His entire business and personal operation was contained within the house. The portrait studio is still laid out with his cameras and his lighting setup, mostly homemade and rather dangerous-looking. The work darkroom, where an assistant developed the glass plates in a room next to, dare I say it, the bathtub under the coal scuttle -- yes, they kept their coal in the bath! Another darkroom upstairs was where the developed plates where made into prints, and where Hardman and his wife did their own personal work after hours. They appear to have spent almost their entire waking life pursuing this mixed career and hobby. This latter darkroom is still laid out with Mr. H's personal effects. Another room is the office, still filled to the brim with order books, wrapping paper, cartons of photographic paper and chemicals, and the usual detritus of the not-very-modern office. Anyone who has worked in an office before the computers took over the desks will no doubt gasp hundreds of time in recognition.

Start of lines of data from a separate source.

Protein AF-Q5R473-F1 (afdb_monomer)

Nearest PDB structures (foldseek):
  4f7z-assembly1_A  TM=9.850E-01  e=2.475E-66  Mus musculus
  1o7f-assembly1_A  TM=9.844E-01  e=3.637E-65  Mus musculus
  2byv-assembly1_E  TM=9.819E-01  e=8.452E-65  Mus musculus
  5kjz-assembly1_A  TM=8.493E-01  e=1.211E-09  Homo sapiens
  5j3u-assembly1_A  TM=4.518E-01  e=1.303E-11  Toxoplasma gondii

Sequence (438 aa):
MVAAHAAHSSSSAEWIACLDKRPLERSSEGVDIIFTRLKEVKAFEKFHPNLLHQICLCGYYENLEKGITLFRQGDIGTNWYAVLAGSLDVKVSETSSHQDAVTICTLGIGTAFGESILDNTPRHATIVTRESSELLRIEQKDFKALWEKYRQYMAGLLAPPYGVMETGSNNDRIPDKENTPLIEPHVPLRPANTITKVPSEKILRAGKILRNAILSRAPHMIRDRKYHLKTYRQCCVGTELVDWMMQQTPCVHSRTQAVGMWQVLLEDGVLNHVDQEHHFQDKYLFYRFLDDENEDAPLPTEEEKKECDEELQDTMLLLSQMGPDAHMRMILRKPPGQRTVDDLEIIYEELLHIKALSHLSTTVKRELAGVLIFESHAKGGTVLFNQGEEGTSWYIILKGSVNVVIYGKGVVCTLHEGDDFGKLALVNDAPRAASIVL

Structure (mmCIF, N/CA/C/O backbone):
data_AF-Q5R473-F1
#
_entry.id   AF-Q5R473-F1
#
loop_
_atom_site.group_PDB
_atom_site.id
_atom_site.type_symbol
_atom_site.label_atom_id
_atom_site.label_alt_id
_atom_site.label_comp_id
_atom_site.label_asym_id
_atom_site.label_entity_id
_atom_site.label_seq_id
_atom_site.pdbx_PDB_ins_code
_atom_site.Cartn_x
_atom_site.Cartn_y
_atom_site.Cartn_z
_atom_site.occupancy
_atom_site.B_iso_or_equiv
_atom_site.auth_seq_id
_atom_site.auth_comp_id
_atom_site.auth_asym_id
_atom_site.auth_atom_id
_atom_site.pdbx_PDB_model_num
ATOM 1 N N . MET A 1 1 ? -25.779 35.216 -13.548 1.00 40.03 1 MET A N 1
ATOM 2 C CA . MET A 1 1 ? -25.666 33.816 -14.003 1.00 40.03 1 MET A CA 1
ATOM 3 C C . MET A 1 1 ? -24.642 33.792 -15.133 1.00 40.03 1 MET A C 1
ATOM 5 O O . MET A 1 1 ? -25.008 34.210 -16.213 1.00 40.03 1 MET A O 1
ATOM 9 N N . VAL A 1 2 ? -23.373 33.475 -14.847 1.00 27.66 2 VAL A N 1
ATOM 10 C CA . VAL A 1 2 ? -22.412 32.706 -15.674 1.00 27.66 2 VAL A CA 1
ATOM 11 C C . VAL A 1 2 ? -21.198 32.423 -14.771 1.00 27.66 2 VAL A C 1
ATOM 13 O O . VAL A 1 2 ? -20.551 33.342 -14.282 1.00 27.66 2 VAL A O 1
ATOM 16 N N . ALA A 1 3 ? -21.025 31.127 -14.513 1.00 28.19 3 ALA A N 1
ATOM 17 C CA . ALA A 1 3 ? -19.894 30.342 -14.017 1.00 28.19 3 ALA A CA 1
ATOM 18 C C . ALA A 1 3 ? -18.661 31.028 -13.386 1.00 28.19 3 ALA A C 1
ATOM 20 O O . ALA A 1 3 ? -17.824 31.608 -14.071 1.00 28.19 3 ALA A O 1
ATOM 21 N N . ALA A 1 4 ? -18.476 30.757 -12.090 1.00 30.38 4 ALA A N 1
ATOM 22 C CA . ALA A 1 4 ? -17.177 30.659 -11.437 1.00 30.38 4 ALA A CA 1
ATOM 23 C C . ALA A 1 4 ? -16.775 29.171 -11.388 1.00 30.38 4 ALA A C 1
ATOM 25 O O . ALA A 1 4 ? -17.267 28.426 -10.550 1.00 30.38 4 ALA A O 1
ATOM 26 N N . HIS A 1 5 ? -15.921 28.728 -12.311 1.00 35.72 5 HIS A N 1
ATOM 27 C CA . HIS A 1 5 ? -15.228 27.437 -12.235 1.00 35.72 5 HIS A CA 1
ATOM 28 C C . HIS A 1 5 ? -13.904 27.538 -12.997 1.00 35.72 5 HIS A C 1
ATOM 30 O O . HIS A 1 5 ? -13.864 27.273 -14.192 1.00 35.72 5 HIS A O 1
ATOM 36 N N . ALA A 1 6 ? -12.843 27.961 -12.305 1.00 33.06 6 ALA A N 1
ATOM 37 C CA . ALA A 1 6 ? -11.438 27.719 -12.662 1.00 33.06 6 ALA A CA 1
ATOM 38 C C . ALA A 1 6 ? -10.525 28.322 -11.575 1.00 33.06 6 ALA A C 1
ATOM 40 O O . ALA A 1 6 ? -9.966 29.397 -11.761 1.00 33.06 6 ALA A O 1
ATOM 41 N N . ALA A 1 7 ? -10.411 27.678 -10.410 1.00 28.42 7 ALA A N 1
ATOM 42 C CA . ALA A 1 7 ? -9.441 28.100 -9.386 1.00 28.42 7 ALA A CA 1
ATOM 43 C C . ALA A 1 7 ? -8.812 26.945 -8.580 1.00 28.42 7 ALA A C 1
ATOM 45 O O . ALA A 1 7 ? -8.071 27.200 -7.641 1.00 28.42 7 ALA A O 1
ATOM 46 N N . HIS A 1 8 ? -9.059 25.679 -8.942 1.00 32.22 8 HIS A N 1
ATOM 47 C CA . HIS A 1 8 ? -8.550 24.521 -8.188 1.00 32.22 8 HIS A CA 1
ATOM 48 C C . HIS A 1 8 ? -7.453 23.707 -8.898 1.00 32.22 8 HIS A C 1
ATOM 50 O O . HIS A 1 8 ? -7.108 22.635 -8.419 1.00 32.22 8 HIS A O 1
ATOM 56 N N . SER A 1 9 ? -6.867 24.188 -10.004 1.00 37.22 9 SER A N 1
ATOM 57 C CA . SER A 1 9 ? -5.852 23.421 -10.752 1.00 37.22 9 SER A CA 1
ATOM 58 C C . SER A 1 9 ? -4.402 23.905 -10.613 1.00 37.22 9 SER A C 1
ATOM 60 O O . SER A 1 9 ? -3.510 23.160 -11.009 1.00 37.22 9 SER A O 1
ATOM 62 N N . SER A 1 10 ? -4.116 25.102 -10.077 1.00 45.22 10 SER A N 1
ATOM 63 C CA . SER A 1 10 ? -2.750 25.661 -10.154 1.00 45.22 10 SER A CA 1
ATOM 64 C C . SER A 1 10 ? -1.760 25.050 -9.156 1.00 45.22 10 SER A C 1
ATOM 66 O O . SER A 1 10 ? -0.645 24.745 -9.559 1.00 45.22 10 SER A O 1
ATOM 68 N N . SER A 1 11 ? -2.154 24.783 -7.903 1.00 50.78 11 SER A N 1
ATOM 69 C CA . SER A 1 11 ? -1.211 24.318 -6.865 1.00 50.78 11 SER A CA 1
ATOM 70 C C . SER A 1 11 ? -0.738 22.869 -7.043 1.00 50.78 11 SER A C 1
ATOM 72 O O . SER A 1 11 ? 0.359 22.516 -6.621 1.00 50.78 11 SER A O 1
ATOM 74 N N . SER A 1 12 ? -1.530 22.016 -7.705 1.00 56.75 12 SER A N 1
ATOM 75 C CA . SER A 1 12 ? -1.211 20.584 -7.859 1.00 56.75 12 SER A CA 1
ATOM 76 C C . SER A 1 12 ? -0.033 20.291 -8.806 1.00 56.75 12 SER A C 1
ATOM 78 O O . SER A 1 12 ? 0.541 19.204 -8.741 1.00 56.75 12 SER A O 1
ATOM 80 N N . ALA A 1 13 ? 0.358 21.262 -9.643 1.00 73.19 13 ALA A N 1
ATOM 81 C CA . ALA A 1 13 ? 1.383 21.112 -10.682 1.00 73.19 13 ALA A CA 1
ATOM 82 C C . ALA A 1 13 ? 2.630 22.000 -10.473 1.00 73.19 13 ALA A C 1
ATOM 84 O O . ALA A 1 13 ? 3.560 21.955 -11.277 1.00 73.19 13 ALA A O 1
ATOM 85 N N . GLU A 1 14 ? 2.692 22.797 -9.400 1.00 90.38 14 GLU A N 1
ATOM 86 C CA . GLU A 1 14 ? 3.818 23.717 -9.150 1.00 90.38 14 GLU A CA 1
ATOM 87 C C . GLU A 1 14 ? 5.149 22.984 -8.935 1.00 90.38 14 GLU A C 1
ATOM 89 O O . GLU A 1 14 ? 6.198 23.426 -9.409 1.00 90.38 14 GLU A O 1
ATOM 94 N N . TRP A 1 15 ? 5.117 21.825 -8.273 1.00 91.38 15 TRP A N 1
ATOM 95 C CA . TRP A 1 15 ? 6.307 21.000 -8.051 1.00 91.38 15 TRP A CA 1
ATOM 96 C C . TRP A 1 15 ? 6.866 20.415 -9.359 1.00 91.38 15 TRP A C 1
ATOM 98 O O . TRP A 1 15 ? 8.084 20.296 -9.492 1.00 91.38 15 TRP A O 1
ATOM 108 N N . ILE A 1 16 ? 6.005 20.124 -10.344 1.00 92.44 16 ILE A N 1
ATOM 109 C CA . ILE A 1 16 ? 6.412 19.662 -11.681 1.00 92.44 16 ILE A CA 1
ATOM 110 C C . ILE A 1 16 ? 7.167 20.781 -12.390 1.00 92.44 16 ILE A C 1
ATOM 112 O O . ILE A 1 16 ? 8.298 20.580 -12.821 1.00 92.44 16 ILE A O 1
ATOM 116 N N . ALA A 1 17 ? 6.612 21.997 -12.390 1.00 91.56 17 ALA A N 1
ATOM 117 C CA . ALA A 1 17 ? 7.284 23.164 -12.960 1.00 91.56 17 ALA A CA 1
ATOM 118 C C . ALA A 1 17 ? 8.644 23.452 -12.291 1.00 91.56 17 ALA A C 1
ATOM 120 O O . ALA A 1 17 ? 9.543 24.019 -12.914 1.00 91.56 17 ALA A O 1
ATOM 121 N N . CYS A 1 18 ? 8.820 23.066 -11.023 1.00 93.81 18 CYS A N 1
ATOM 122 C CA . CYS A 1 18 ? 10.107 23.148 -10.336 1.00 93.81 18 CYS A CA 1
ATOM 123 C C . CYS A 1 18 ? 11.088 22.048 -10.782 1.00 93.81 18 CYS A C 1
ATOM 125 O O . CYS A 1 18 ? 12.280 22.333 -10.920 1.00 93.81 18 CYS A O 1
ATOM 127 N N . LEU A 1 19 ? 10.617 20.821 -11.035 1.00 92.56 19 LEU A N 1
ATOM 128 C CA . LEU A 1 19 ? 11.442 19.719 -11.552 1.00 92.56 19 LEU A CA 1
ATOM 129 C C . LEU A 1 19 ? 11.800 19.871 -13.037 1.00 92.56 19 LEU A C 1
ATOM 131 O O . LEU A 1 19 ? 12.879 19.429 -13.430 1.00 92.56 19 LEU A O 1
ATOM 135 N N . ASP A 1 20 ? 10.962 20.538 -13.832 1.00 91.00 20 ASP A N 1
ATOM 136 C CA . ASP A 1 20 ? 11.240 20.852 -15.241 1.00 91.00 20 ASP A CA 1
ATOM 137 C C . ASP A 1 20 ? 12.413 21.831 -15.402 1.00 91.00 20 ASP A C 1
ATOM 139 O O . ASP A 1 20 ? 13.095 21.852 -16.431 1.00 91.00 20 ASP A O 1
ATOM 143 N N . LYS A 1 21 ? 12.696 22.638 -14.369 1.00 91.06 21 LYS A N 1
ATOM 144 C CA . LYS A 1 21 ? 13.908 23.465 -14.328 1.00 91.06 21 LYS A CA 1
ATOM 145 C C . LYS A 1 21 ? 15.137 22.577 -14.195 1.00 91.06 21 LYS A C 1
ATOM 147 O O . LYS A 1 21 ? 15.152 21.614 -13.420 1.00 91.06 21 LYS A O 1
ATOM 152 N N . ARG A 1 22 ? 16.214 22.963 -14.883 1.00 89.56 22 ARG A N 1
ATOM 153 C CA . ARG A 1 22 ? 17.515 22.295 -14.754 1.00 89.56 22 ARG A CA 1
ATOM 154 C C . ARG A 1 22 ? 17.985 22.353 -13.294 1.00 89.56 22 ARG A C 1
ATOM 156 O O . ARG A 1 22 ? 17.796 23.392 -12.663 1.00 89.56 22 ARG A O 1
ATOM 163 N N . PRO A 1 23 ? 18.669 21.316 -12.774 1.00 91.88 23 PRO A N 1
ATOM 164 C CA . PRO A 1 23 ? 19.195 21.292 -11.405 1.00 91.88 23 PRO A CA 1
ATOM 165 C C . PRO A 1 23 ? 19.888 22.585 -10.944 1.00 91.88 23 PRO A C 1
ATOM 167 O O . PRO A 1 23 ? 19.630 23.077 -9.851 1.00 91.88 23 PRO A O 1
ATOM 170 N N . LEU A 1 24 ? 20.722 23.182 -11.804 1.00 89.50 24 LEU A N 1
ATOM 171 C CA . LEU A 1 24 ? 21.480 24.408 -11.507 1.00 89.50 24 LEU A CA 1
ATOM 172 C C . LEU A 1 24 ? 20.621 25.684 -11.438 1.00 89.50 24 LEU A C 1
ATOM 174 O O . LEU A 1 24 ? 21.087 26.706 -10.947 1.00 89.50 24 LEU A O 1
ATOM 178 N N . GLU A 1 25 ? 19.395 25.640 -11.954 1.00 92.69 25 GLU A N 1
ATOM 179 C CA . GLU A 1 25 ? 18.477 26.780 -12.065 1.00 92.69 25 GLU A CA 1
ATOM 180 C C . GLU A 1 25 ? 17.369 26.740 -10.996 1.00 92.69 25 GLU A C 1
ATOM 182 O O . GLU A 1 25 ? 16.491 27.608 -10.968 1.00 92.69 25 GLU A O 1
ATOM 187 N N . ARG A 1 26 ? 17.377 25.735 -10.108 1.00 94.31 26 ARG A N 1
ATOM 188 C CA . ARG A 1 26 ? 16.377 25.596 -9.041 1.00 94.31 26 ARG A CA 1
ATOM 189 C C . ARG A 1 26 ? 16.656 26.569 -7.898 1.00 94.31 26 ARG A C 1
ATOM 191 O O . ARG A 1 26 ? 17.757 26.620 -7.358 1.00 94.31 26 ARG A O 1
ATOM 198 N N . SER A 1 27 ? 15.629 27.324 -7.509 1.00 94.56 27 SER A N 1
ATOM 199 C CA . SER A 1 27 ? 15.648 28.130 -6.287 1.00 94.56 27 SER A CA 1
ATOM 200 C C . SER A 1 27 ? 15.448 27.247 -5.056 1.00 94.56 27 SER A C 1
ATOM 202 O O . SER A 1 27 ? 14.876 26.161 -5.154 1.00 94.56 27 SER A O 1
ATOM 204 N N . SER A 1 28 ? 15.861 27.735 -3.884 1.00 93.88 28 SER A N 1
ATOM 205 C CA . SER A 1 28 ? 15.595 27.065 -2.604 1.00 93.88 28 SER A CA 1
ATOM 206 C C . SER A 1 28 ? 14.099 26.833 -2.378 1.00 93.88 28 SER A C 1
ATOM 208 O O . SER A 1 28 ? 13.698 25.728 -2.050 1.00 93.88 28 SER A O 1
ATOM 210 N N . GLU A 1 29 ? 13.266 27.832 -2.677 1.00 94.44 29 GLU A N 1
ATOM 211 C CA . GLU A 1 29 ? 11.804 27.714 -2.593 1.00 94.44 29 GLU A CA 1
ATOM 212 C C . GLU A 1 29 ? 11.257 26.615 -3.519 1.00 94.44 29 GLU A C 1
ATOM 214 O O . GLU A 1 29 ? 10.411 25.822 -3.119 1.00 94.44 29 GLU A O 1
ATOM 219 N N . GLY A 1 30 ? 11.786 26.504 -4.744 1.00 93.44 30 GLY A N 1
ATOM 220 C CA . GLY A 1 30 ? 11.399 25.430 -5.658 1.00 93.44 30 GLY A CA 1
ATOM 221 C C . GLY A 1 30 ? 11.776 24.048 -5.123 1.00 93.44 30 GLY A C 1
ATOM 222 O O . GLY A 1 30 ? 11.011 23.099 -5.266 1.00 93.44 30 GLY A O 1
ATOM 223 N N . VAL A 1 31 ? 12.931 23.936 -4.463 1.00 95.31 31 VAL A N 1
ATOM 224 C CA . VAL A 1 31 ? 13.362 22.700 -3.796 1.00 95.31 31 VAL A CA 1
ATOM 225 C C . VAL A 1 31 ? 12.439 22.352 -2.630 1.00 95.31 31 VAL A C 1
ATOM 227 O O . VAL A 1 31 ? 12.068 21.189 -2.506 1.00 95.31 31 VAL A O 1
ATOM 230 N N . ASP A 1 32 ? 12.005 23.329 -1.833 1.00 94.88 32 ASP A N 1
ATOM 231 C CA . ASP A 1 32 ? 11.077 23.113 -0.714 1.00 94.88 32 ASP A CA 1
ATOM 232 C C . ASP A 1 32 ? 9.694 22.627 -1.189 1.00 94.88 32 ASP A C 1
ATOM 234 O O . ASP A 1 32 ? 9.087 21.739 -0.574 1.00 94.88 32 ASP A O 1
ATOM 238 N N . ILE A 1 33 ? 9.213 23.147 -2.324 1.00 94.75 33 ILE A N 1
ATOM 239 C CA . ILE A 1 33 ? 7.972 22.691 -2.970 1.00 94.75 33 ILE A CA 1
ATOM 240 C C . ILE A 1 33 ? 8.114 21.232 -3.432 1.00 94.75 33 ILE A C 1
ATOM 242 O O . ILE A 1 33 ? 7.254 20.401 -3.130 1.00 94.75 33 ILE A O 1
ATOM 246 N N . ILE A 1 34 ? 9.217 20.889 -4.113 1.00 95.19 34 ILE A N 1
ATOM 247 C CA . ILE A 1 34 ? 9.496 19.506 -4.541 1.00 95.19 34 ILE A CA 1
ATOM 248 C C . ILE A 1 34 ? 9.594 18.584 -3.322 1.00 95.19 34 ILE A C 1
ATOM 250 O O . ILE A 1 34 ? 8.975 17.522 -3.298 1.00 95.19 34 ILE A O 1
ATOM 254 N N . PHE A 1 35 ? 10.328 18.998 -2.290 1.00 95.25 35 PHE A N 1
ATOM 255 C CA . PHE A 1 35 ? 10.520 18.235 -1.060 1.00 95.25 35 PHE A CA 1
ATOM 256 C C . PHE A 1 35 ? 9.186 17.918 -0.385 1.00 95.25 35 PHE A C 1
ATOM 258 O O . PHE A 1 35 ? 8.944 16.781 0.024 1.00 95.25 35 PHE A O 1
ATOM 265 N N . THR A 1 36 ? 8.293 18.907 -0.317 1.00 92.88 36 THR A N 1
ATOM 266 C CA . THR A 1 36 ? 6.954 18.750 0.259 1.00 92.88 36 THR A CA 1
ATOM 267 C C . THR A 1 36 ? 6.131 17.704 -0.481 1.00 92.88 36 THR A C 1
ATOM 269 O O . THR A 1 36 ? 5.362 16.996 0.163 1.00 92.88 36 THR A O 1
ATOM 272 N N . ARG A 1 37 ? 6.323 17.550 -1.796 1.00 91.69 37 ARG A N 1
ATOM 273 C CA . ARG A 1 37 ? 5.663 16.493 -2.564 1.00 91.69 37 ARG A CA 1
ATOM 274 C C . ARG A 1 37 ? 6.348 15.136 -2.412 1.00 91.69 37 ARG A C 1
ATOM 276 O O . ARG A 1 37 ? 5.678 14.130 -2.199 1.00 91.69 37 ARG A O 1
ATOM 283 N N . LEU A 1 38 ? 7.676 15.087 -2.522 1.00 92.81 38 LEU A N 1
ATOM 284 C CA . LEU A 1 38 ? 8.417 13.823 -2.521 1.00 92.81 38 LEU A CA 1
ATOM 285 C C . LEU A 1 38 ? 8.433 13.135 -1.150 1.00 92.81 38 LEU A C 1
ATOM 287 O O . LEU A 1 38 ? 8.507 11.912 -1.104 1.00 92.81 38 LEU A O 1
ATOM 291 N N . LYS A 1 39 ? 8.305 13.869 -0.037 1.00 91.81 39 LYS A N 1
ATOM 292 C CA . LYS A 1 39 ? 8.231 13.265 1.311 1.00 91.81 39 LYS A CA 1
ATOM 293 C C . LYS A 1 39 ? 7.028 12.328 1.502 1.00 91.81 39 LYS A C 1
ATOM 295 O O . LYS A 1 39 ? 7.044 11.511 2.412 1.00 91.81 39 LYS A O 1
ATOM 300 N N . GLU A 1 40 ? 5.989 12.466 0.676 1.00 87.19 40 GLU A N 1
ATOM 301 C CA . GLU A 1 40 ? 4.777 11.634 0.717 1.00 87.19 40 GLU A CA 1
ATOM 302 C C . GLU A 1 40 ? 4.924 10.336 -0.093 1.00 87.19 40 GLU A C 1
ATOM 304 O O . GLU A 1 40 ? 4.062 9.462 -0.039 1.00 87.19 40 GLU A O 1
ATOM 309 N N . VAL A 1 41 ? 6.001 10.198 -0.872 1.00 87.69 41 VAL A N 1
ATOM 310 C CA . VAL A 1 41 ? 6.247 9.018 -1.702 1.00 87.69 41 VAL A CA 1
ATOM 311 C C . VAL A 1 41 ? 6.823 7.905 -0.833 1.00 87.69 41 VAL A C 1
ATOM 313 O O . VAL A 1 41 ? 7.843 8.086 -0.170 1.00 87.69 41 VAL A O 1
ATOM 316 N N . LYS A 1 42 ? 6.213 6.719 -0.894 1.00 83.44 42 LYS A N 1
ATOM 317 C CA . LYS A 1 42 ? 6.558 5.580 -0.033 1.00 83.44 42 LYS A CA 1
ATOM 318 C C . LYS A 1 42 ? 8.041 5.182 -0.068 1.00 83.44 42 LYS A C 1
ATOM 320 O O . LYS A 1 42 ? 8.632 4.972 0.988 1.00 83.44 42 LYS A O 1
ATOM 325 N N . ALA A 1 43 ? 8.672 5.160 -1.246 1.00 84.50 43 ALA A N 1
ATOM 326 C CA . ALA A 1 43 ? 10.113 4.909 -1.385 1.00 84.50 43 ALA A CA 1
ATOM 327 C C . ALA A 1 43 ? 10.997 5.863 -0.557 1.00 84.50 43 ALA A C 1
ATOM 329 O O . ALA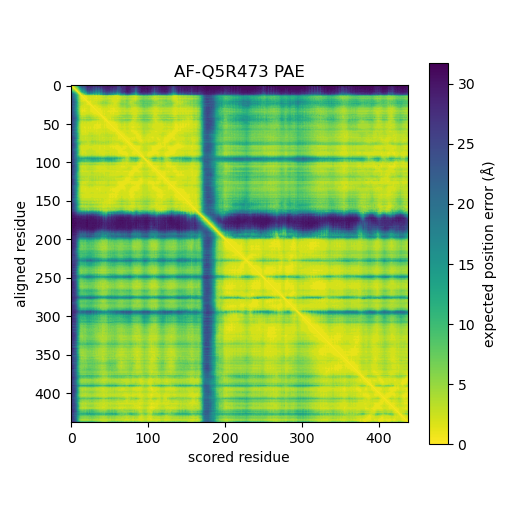 A 1 43 ? 12.127 5.514 -0.221 1.00 84.50 43 ALA A O 1
ATOM 330 N N . PHE A 1 44 ? 10.507 7.063 -0.237 1.00 91.00 44 PHE A N 1
ATOM 331 C CA . PHE A 1 44 ? 11.261 8.114 0.442 1.00 91.00 44 PHE A CA 1
ATOM 332 C C . PHE A 1 44 ? 10.904 8.282 1.918 1.00 91.00 44 PHE A C 1
ATOM 334 O O . PHE A 1 44 ? 11.581 9.042 2.605 1.00 91.00 44 PHE A O 1
ATOM 341 N N . GLU A 1 45 ? 9.921 7.543 2.439 1.00 84.94 45 GLU A N 1
ATOM 342 C CA . GLU A 1 45 ? 9.456 7.671 3.828 1.00 84.94 45 GLU A CA 1
ATOM 343 C C . GLU A 1 45 ? 10.594 7.480 4.850 1.00 84.94 45 GLU A C 1
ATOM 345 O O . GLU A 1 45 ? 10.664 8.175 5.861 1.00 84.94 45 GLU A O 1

Perhaps the most remarkable thing about the house is the large and devoted staff. There's a separate person for each room, eight of them in total I think, and they are all (I think) volunteers, and most wear the blue badge of the Guild of Registered Tourist Guides, and on the day of our visit they were without exception impeccably knowledgable and pleasant.

I honestly can't think of any tourist site I've ever enjoyed more, and if you find yourself in Liverpool with a couple of hours to spare, go. Booking ahead is recommended, though we were able to get on a tour -- the only ones -- simply by turning up and booking for the next one starting in 20 minutes. The place is not crowded, but it should be.